Kitty and Lockheed reunite in Astonishing X-Men (vol. 3) #38. He has since joined her at the Jean Grey School for Higher Learning, teaching a class entitled "Knowing Your Alien Races, And How To Kill Them".

===Lockjaw and the Pet Avengers===
In the mini-series Lockjaw and the Pet Avengers, Lockheed teams up with Lockjaw, Redwing, Zabu, Niels (Speedball's cat, who possesses similar powers to him), a frog Thor, and Ms. Lion (May Parker's dog) on a quest for the Infinity Gems. He expresses great grief over the loss of Kitty and his estrangement from his homeworld.
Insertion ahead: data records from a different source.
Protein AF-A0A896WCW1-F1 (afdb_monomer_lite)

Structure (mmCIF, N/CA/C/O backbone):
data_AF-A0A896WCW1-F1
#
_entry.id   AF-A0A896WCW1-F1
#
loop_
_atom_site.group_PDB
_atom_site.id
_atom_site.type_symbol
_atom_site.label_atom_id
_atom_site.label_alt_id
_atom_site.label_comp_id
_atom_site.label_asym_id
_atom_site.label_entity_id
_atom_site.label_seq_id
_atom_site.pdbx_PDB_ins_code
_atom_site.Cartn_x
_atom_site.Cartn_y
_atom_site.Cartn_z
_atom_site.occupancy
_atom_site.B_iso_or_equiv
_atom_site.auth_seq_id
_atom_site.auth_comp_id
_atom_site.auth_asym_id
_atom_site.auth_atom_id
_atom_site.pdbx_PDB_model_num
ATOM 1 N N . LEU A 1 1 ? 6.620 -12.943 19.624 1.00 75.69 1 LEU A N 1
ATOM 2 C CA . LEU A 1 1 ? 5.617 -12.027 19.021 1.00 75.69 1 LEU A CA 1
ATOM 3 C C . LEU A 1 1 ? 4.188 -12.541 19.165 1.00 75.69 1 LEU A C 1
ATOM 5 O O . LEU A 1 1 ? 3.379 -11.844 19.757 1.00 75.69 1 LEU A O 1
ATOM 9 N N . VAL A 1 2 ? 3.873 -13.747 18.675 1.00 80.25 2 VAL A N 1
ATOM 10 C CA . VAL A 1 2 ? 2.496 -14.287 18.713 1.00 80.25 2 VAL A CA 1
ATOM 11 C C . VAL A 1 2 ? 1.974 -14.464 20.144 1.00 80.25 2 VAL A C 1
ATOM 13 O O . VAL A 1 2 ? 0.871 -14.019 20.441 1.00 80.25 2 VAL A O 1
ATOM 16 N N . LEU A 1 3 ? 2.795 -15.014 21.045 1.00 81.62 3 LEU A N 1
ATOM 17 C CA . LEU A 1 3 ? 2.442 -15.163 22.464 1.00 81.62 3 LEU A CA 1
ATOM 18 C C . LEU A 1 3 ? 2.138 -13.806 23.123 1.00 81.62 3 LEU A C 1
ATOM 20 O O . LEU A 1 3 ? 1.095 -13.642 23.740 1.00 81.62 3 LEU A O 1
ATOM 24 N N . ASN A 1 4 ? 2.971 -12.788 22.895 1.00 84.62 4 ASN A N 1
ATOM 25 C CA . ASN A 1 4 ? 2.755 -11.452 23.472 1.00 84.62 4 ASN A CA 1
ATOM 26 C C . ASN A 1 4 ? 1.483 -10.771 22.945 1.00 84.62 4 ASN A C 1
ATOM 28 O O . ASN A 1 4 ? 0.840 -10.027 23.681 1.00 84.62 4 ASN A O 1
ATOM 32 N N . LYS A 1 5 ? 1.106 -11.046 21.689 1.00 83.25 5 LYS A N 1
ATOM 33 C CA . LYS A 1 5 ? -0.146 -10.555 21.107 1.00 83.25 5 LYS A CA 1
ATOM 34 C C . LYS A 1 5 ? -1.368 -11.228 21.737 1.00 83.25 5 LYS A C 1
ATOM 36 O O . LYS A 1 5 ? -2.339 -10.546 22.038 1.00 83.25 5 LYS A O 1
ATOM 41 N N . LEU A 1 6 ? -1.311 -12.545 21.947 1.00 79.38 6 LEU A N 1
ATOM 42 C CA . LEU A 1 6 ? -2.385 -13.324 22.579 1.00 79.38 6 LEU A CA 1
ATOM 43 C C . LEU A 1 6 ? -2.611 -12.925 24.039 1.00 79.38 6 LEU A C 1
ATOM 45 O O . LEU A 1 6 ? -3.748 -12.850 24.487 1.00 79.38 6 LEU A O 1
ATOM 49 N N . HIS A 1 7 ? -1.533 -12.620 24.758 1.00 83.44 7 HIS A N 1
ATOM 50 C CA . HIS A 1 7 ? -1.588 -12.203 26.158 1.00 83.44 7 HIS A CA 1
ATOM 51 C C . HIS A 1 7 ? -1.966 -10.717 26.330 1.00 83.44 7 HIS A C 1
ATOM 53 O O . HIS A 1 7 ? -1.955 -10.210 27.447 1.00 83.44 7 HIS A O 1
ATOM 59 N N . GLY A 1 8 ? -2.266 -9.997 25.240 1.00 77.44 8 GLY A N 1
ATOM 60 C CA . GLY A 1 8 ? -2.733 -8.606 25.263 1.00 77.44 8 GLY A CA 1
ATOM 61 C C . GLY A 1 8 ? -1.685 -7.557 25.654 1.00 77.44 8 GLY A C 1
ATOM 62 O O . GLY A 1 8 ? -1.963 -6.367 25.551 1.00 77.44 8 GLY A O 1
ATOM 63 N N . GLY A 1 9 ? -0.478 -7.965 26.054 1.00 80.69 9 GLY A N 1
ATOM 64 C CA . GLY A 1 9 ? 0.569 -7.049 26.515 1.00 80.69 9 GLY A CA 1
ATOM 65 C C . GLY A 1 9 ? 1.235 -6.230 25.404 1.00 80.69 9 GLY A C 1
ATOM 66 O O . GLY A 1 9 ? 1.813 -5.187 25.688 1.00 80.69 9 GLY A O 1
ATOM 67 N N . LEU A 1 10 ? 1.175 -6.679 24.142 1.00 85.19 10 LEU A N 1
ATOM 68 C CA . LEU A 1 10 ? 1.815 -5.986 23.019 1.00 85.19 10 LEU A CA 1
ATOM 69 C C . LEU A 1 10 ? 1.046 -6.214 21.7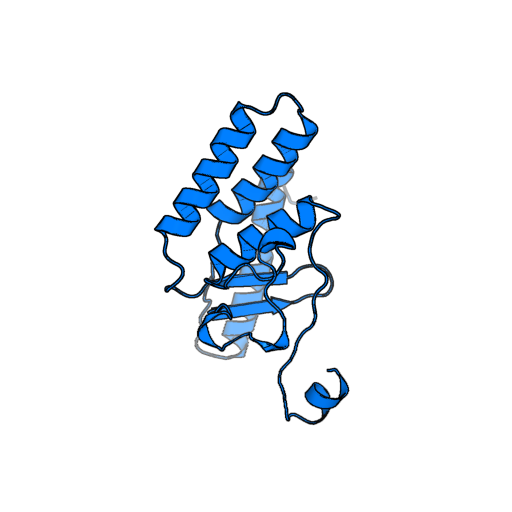08 1.00 85.19 10 LEU A C 1
ATOM 71 O O . LEU A 1 10 ? 0.967 -7.338 21.204 1.00 85.19 10 LEU A O 1
ATOM 75 N N . GLN A 1 11 ? 0.521 -5.144 21.107 1.00 84.56 11 GLN A N 1
ATOM 76 C CA . GLN A 1 11 ? -0.097 -5.216 19.782 1.00 84.56 11 GLN A CA 1
ATOM 77 C C . GLN A 1 11 ? 0.983 -5.223 18.693 1.00 84.56 11 GLN A C 1
ATOM 79 O O . GLN A 1 11 ? 1.600 -4.201 18.414 1.00 84.56 11 GLN A O 1
ATOM 84 N N . VAL A 1 12 ? 1.213 -6.383 18.067 1.00 88.31 12 VAL A N 1
ATOM 85 C CA . VAL A 1 12 ? 2.205 -6.537 16.987 1.00 88.31 12 VAL A CA 1
ATOM 86 C C . VAL A 1 12 ? 1.606 -7.230 15.767 1.00 88.31 12 VAL A C 1
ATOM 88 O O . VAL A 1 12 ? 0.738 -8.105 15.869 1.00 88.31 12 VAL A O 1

In another instance, he expresses feelings of guilt over acting as a mole for S.W.O.R.D, stating that he had already "betrayed too many friends and allies in the past". Lockheed is given the Time Gem during this adventure.

===X-Men Gold===
Lockheed attends Kitty's wedding rehearsal dinner, bringing along his dragon family.

==Powers and abilities==
Lockheed looks like a small European dragon about the size of a cat. He has purple skin, sharp claws and teeth, two small, curved horns protruding from the back of his head, and wings that enable him to fly. He can breathe extremely intense fire and is a surprisingly formidable combatant for his size, having once destroyed a nest of Sidri hatchlings and at another time bested a fully armored medieval knight-in-training. The Brood that he confronted upon his first appearance were terrified and immediately fled upon seeing him. His brain is immune to telepathic probing by telepaths such as Professor X. He is empathic, able to understand human speech, and although he rarely does so is able to speak English as well.

==Reception==
- In 2014, Entertainment Weekly ranked Lockheed 68th in their "Let's rank every X-Man ever" list.
- In 2021, CBR.com ranked Lockheed 3rd in their "10 Smartest Marvel Sidekicks" list.
- In 2022, Newsarama ranked Lockheed 9th in their "Best superhero sidekicks of all time" list.

==Character evolution==
Lockheed's appearance and character, as depicted by the various artists who illustrated him and writer Chris Claremont, evolved from the time of his first appearance to his later appearances in Excalibur. When he first appeared as drawn by Paul Smith, he was largely quadrupedal, with red eyes, a triangular head, and dog-like intelligence. In Excalibur, as drawn by Alan Davis, he possesses a more anthropomorphic design with an oblong head, black eyes, and a longer jaw.

Lockheed is capable of speech, but initially did not display the ability to do so. Additionally, only Kitty Pryde and some others can understand him.

==Other versions==
===Earth-1289===
An alternate universe version of Lockheed from Earth-1289 appears in Excalibur.

===Mutant X===
An alternate universe version of Lockheed from Earth-1298 appears in Mutant X. This version is a member of the Starjammers.

===Secret Wars===
Lock, a Chinese dragon-inspired version of Lockheed from Earth-13116, appears in Secret Wars.

===X-Babies===
Locksteed, a character based on Lockheed from Earth-71912, appears in X-Babies.

==In other media==
===Television===
- Lockheed appears in X-Men: Pryde of the X-Men, voiced by Frank Welker. This version is initially an inhabitant of Asteroid M before escaping with the X-Men.
- Lockheed appears in The Super Hero Squad Show episode "Mysterious Mayhem at Mutant High!".
- Lockheed is teased in X-Men: Evolution as a stuffed toy in Kitty Pride's room.

===Film===
Lockheed appears in The New Mutants. This version is a companion to Illyana Rasputin / Magik who resides in Limbo until he is summoned to aid her. Illyana also has a puppet of Lockheed in her possession.

===Video games===
- Lockheed appears as an assist character in Marvel: Avengers Alliance.
- Lockheed appears as an unlockable assist character in Marvel Puzzle Quest.
- Lockheed appears as an unlockable upgrade for Shadowcat in Uncanny X-Men: The Days of Future Past.
- Lockheed appears as a non-playable character in Marvel Heroes.
- Lockheed appears in Marvel Strike Force.
- Lockheed appears as a background map object on the Krakoa Map of Marvel Rivals.

===Novels===
Lockheed appears in the novelization for X-Men: The Last Stand.

===Tabletop Games===
Lockheed appears alongside Kity Pryde/Shadowcat in Marvel Crisis Protocol.